*** Opening of EXERCISE MATERIALS ***

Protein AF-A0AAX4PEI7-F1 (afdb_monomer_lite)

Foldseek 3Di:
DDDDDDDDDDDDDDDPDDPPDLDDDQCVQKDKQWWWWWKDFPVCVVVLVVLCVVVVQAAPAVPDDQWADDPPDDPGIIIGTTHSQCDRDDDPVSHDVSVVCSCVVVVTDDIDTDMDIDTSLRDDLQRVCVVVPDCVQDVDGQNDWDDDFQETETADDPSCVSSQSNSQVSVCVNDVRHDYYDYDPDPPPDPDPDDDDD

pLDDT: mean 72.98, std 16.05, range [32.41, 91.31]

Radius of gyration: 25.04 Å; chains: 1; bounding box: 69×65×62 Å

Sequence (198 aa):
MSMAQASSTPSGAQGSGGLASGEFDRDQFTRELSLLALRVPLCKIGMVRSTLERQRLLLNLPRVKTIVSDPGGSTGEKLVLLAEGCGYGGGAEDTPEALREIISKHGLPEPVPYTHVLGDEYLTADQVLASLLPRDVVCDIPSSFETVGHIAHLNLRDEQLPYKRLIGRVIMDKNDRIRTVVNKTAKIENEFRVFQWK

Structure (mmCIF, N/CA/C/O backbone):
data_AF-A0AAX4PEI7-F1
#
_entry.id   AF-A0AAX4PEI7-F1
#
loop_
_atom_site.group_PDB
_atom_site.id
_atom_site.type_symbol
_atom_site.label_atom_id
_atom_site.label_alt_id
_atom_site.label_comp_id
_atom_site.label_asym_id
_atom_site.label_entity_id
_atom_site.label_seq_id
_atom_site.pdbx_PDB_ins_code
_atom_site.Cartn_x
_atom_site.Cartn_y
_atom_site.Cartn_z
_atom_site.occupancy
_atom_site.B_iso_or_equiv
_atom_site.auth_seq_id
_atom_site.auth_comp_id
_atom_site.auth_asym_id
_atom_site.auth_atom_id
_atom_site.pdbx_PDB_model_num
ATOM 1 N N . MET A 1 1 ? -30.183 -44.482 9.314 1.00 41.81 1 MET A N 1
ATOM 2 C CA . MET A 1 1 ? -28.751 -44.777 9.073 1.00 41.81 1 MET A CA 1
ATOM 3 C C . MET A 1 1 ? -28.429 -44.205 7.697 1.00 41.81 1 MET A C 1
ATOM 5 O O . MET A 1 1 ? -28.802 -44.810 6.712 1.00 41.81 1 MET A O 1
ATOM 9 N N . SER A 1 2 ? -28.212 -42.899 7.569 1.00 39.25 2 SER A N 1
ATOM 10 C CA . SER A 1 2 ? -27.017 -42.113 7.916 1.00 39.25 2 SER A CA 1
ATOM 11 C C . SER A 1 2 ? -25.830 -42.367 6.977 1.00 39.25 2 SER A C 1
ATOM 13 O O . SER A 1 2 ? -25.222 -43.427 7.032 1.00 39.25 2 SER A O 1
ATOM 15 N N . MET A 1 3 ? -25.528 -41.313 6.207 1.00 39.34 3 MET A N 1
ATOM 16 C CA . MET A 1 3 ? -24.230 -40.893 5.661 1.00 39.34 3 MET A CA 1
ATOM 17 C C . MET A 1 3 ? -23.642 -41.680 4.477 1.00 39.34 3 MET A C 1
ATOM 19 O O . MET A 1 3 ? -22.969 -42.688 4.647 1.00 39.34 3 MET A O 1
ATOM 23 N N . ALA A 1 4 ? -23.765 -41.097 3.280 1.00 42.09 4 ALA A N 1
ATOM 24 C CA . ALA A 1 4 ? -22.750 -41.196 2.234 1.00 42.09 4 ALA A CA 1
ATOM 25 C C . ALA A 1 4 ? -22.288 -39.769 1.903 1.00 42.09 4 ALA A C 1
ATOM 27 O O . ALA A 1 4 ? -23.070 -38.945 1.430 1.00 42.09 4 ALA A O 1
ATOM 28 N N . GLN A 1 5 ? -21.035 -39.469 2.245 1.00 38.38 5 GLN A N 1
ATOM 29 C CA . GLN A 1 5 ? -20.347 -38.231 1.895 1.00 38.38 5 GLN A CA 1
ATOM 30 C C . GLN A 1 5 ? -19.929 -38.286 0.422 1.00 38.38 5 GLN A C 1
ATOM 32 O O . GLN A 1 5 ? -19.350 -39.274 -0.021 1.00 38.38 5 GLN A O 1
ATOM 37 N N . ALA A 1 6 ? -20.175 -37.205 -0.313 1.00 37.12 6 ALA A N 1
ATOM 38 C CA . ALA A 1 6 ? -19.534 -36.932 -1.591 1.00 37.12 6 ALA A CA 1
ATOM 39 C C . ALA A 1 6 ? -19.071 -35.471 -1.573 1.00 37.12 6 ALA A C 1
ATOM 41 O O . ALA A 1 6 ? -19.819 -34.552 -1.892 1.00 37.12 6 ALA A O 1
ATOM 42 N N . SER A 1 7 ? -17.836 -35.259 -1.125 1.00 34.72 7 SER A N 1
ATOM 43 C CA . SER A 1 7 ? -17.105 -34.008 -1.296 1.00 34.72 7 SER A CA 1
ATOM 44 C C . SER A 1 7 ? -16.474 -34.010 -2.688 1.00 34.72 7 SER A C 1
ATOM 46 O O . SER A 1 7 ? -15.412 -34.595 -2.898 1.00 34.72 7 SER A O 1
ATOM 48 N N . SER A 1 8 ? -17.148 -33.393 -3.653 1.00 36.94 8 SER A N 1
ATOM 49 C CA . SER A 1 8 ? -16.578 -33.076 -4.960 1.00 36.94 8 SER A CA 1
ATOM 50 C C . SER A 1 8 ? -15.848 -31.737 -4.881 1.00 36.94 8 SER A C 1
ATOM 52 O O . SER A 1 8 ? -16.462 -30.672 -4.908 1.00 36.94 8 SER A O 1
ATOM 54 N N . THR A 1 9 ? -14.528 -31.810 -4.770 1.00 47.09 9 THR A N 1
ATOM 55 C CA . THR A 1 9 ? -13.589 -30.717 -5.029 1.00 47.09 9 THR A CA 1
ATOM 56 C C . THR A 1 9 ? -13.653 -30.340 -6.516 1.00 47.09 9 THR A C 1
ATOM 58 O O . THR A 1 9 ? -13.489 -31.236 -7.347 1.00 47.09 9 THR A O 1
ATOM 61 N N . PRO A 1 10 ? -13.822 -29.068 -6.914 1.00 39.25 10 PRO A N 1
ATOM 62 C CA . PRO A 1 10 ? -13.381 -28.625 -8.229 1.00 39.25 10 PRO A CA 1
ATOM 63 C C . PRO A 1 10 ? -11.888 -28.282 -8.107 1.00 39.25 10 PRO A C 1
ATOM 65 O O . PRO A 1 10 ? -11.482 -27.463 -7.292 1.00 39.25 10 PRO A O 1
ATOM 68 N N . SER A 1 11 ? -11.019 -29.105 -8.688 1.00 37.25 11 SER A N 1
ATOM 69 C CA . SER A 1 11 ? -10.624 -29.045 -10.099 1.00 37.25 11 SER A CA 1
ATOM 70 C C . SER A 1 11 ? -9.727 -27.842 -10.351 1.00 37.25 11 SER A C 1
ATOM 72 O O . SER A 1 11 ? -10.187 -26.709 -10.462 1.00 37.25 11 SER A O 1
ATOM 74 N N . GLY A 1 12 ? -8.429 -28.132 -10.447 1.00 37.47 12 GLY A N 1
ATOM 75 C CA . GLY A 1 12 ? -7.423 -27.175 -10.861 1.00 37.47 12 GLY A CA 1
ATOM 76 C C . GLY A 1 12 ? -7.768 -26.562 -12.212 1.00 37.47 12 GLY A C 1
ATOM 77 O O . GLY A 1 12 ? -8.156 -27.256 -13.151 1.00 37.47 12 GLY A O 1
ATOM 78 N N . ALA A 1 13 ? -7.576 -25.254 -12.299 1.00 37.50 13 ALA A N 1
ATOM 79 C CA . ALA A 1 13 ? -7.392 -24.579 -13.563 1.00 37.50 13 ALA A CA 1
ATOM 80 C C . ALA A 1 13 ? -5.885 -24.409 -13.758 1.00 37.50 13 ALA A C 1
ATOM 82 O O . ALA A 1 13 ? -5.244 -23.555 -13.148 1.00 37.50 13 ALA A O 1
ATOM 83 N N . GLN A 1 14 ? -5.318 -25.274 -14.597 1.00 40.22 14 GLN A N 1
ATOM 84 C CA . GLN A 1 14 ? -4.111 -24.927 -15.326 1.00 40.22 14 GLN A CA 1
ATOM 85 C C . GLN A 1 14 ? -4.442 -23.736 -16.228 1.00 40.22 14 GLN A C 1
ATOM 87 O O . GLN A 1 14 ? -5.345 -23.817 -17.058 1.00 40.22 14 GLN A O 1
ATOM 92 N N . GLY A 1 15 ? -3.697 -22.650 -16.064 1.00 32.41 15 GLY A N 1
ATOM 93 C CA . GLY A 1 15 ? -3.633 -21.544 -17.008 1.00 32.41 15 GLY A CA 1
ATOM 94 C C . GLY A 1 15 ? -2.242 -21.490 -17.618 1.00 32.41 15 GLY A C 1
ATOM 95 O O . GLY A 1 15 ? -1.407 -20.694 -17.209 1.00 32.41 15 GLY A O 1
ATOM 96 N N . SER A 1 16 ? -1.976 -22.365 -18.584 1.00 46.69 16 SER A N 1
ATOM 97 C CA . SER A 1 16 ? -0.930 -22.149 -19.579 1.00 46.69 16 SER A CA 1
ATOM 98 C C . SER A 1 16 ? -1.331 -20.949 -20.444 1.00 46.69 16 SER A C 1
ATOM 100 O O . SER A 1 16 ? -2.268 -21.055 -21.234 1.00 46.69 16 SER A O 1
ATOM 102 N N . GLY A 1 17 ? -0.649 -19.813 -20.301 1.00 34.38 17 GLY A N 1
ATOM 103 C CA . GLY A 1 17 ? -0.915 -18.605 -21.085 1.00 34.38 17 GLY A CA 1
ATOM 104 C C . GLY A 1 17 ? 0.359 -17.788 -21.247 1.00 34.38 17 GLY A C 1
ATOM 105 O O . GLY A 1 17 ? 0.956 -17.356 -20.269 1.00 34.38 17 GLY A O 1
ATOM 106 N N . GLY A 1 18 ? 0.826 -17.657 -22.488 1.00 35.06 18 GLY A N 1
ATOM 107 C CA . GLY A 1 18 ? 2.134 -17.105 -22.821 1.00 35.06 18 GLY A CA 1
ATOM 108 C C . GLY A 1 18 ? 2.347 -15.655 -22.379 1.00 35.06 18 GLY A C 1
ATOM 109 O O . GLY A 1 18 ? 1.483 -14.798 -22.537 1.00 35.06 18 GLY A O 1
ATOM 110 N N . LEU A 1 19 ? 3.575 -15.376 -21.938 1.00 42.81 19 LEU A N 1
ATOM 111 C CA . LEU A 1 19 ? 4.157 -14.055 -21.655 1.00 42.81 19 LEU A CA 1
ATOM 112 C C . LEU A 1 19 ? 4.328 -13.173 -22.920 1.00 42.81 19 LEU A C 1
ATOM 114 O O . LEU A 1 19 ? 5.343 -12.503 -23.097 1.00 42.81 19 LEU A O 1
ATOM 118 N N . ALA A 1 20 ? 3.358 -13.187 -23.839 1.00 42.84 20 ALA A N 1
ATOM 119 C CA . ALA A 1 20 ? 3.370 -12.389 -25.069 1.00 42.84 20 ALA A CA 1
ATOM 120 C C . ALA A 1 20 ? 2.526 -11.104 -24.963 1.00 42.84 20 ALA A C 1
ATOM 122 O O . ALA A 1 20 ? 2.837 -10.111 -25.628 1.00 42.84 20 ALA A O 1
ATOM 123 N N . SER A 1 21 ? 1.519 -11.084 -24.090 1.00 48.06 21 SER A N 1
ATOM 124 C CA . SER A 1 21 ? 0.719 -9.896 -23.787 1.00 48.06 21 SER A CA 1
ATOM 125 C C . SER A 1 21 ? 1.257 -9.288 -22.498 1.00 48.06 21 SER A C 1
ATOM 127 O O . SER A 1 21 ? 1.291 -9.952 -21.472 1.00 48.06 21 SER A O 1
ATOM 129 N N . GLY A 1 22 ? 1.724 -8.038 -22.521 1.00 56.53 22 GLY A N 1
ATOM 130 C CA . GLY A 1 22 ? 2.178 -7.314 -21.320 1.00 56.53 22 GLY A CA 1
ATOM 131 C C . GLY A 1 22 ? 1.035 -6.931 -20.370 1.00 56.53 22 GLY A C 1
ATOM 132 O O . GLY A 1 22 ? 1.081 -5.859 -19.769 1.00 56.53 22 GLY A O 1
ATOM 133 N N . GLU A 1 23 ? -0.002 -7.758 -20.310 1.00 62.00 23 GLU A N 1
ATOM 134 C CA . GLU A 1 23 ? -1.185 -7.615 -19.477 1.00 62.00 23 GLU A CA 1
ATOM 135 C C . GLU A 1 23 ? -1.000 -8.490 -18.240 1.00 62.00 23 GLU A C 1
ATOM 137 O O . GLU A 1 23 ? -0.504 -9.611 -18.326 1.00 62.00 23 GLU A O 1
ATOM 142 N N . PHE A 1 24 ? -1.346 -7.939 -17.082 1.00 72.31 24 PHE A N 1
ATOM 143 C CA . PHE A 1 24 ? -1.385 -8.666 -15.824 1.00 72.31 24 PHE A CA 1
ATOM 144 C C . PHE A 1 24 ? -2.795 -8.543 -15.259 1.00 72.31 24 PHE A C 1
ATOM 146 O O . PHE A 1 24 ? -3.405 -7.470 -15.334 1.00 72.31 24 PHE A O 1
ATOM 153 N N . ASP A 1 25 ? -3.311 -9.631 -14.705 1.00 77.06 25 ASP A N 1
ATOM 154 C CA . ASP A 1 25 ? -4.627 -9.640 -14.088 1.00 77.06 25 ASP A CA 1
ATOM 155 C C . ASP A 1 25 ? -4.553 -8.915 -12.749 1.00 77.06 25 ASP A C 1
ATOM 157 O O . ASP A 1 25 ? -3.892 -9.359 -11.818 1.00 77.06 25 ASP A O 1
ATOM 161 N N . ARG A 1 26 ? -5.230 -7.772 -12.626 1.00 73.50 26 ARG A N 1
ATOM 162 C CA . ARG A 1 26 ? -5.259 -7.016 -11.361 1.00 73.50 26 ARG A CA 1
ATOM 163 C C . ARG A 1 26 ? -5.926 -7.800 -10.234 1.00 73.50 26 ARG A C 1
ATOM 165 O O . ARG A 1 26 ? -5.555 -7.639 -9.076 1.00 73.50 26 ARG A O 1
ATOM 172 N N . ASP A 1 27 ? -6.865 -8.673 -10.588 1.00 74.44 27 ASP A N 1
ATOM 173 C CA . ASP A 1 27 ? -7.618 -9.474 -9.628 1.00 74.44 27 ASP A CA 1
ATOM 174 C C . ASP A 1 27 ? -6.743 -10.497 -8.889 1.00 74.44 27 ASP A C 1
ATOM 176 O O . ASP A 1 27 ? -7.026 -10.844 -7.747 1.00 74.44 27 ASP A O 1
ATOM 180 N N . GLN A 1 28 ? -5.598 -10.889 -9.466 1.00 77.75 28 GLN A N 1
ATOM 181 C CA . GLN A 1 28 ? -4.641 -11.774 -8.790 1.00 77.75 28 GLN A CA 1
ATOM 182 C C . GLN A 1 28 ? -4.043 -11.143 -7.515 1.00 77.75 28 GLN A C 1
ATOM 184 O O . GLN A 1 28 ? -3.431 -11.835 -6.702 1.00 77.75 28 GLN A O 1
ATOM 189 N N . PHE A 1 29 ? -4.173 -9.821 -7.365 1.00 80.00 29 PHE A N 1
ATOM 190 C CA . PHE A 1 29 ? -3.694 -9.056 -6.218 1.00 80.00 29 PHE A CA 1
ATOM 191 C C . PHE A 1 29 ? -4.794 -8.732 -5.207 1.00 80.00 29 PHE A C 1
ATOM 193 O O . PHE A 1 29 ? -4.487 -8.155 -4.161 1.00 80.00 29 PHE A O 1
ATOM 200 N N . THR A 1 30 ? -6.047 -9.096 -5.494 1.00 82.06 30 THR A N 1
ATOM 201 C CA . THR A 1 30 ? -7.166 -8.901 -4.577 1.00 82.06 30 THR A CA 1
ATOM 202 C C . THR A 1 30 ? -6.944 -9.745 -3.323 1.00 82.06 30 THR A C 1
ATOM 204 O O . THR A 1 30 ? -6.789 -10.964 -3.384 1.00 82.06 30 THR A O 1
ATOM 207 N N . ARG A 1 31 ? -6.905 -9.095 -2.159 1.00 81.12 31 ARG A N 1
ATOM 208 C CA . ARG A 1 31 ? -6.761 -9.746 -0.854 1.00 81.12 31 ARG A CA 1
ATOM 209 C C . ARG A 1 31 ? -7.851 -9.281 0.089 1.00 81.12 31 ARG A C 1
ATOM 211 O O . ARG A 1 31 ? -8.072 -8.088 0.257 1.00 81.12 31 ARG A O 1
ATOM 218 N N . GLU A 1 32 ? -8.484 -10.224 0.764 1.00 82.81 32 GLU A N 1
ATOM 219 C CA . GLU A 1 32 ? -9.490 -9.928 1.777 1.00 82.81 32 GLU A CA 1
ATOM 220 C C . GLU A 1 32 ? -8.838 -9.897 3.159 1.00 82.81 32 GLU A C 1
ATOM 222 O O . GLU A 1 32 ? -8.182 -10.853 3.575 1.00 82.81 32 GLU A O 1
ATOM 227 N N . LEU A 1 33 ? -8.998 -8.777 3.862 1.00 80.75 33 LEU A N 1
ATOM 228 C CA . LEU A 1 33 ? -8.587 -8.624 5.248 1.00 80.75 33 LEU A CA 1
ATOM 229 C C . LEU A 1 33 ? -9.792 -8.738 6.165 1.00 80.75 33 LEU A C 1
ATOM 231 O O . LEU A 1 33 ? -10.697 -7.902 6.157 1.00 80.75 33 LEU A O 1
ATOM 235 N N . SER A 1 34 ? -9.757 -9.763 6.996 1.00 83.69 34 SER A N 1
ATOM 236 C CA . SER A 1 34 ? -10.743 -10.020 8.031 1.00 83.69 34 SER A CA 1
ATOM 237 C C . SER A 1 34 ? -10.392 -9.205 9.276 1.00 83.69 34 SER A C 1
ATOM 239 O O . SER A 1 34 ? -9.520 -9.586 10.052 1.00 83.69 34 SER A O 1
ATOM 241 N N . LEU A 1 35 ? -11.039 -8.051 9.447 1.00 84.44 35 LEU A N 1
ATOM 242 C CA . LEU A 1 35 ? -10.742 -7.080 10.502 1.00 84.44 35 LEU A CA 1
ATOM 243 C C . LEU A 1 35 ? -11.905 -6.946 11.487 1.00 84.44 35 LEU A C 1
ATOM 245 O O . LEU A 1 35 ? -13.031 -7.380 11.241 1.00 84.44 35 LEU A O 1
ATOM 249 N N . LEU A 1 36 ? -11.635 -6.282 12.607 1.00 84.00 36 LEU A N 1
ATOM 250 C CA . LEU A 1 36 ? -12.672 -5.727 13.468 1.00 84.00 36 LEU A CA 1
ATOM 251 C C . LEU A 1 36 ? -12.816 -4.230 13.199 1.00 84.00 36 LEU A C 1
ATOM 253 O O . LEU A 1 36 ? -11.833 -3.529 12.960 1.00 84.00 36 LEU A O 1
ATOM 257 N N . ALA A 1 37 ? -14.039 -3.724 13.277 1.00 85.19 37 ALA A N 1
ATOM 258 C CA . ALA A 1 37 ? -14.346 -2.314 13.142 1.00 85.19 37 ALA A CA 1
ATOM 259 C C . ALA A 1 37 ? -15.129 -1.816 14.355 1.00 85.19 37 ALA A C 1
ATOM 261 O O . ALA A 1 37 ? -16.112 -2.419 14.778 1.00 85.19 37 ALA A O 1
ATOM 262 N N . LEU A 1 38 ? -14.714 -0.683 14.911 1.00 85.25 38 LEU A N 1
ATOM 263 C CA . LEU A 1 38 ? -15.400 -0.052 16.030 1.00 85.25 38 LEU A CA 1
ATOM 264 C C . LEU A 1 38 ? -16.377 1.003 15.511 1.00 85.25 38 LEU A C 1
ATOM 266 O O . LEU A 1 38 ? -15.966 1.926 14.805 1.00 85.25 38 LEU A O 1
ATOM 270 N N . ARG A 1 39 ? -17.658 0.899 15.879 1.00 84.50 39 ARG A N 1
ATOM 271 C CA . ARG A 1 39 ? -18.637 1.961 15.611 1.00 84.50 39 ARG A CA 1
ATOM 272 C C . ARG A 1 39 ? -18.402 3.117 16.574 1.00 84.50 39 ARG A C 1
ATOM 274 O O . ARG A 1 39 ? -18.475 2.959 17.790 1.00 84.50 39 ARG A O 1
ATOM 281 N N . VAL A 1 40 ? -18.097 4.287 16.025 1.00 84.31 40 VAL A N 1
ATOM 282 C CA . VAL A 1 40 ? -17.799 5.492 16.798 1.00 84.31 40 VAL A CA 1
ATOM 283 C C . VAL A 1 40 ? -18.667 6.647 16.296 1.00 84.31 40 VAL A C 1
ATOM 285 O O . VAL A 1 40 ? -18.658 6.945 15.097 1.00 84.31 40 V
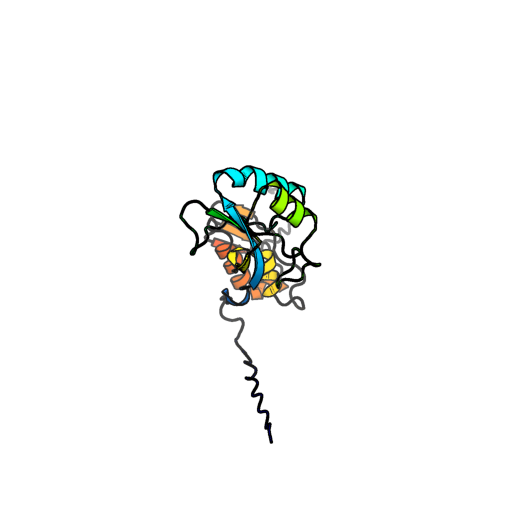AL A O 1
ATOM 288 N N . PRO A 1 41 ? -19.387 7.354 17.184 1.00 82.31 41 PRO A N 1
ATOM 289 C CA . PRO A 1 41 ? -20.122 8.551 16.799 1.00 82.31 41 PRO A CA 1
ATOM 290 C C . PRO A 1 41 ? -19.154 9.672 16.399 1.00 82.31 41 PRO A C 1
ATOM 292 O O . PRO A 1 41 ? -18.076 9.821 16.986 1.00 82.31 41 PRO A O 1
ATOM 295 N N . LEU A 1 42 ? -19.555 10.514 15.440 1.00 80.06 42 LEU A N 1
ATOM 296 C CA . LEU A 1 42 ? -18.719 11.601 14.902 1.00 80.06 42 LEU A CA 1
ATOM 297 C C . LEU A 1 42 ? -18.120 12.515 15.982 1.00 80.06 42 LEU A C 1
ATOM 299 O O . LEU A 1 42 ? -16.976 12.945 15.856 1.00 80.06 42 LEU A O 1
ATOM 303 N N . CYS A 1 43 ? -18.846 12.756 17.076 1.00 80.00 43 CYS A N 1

*** Close of EXERCISE MATERIALS ***

→ DESCRIPTION OF THE TASK:
Above this instruction are the records; retype exactly the lines from the one containing "ATOM 184 O O" up to and including the one containing "ATOM 190 C CA".

→ ANSWER TO THIS EXERCISE:
ATOM 184 O O . GLN A 1 28 ? -3.431 -11.835 -6.702 1.00 77.75 28 GLN A O 1
ATOM 189 N N . PHE A 1 29 ? -4.173 -9.821 -7.365 1.00 80.00 29 PHE A N 1
ATOM 190 C CA . PHE A 1 29 ? -3.694 -9.056 -6.218 1.00 80.00 29 PHE A CA 1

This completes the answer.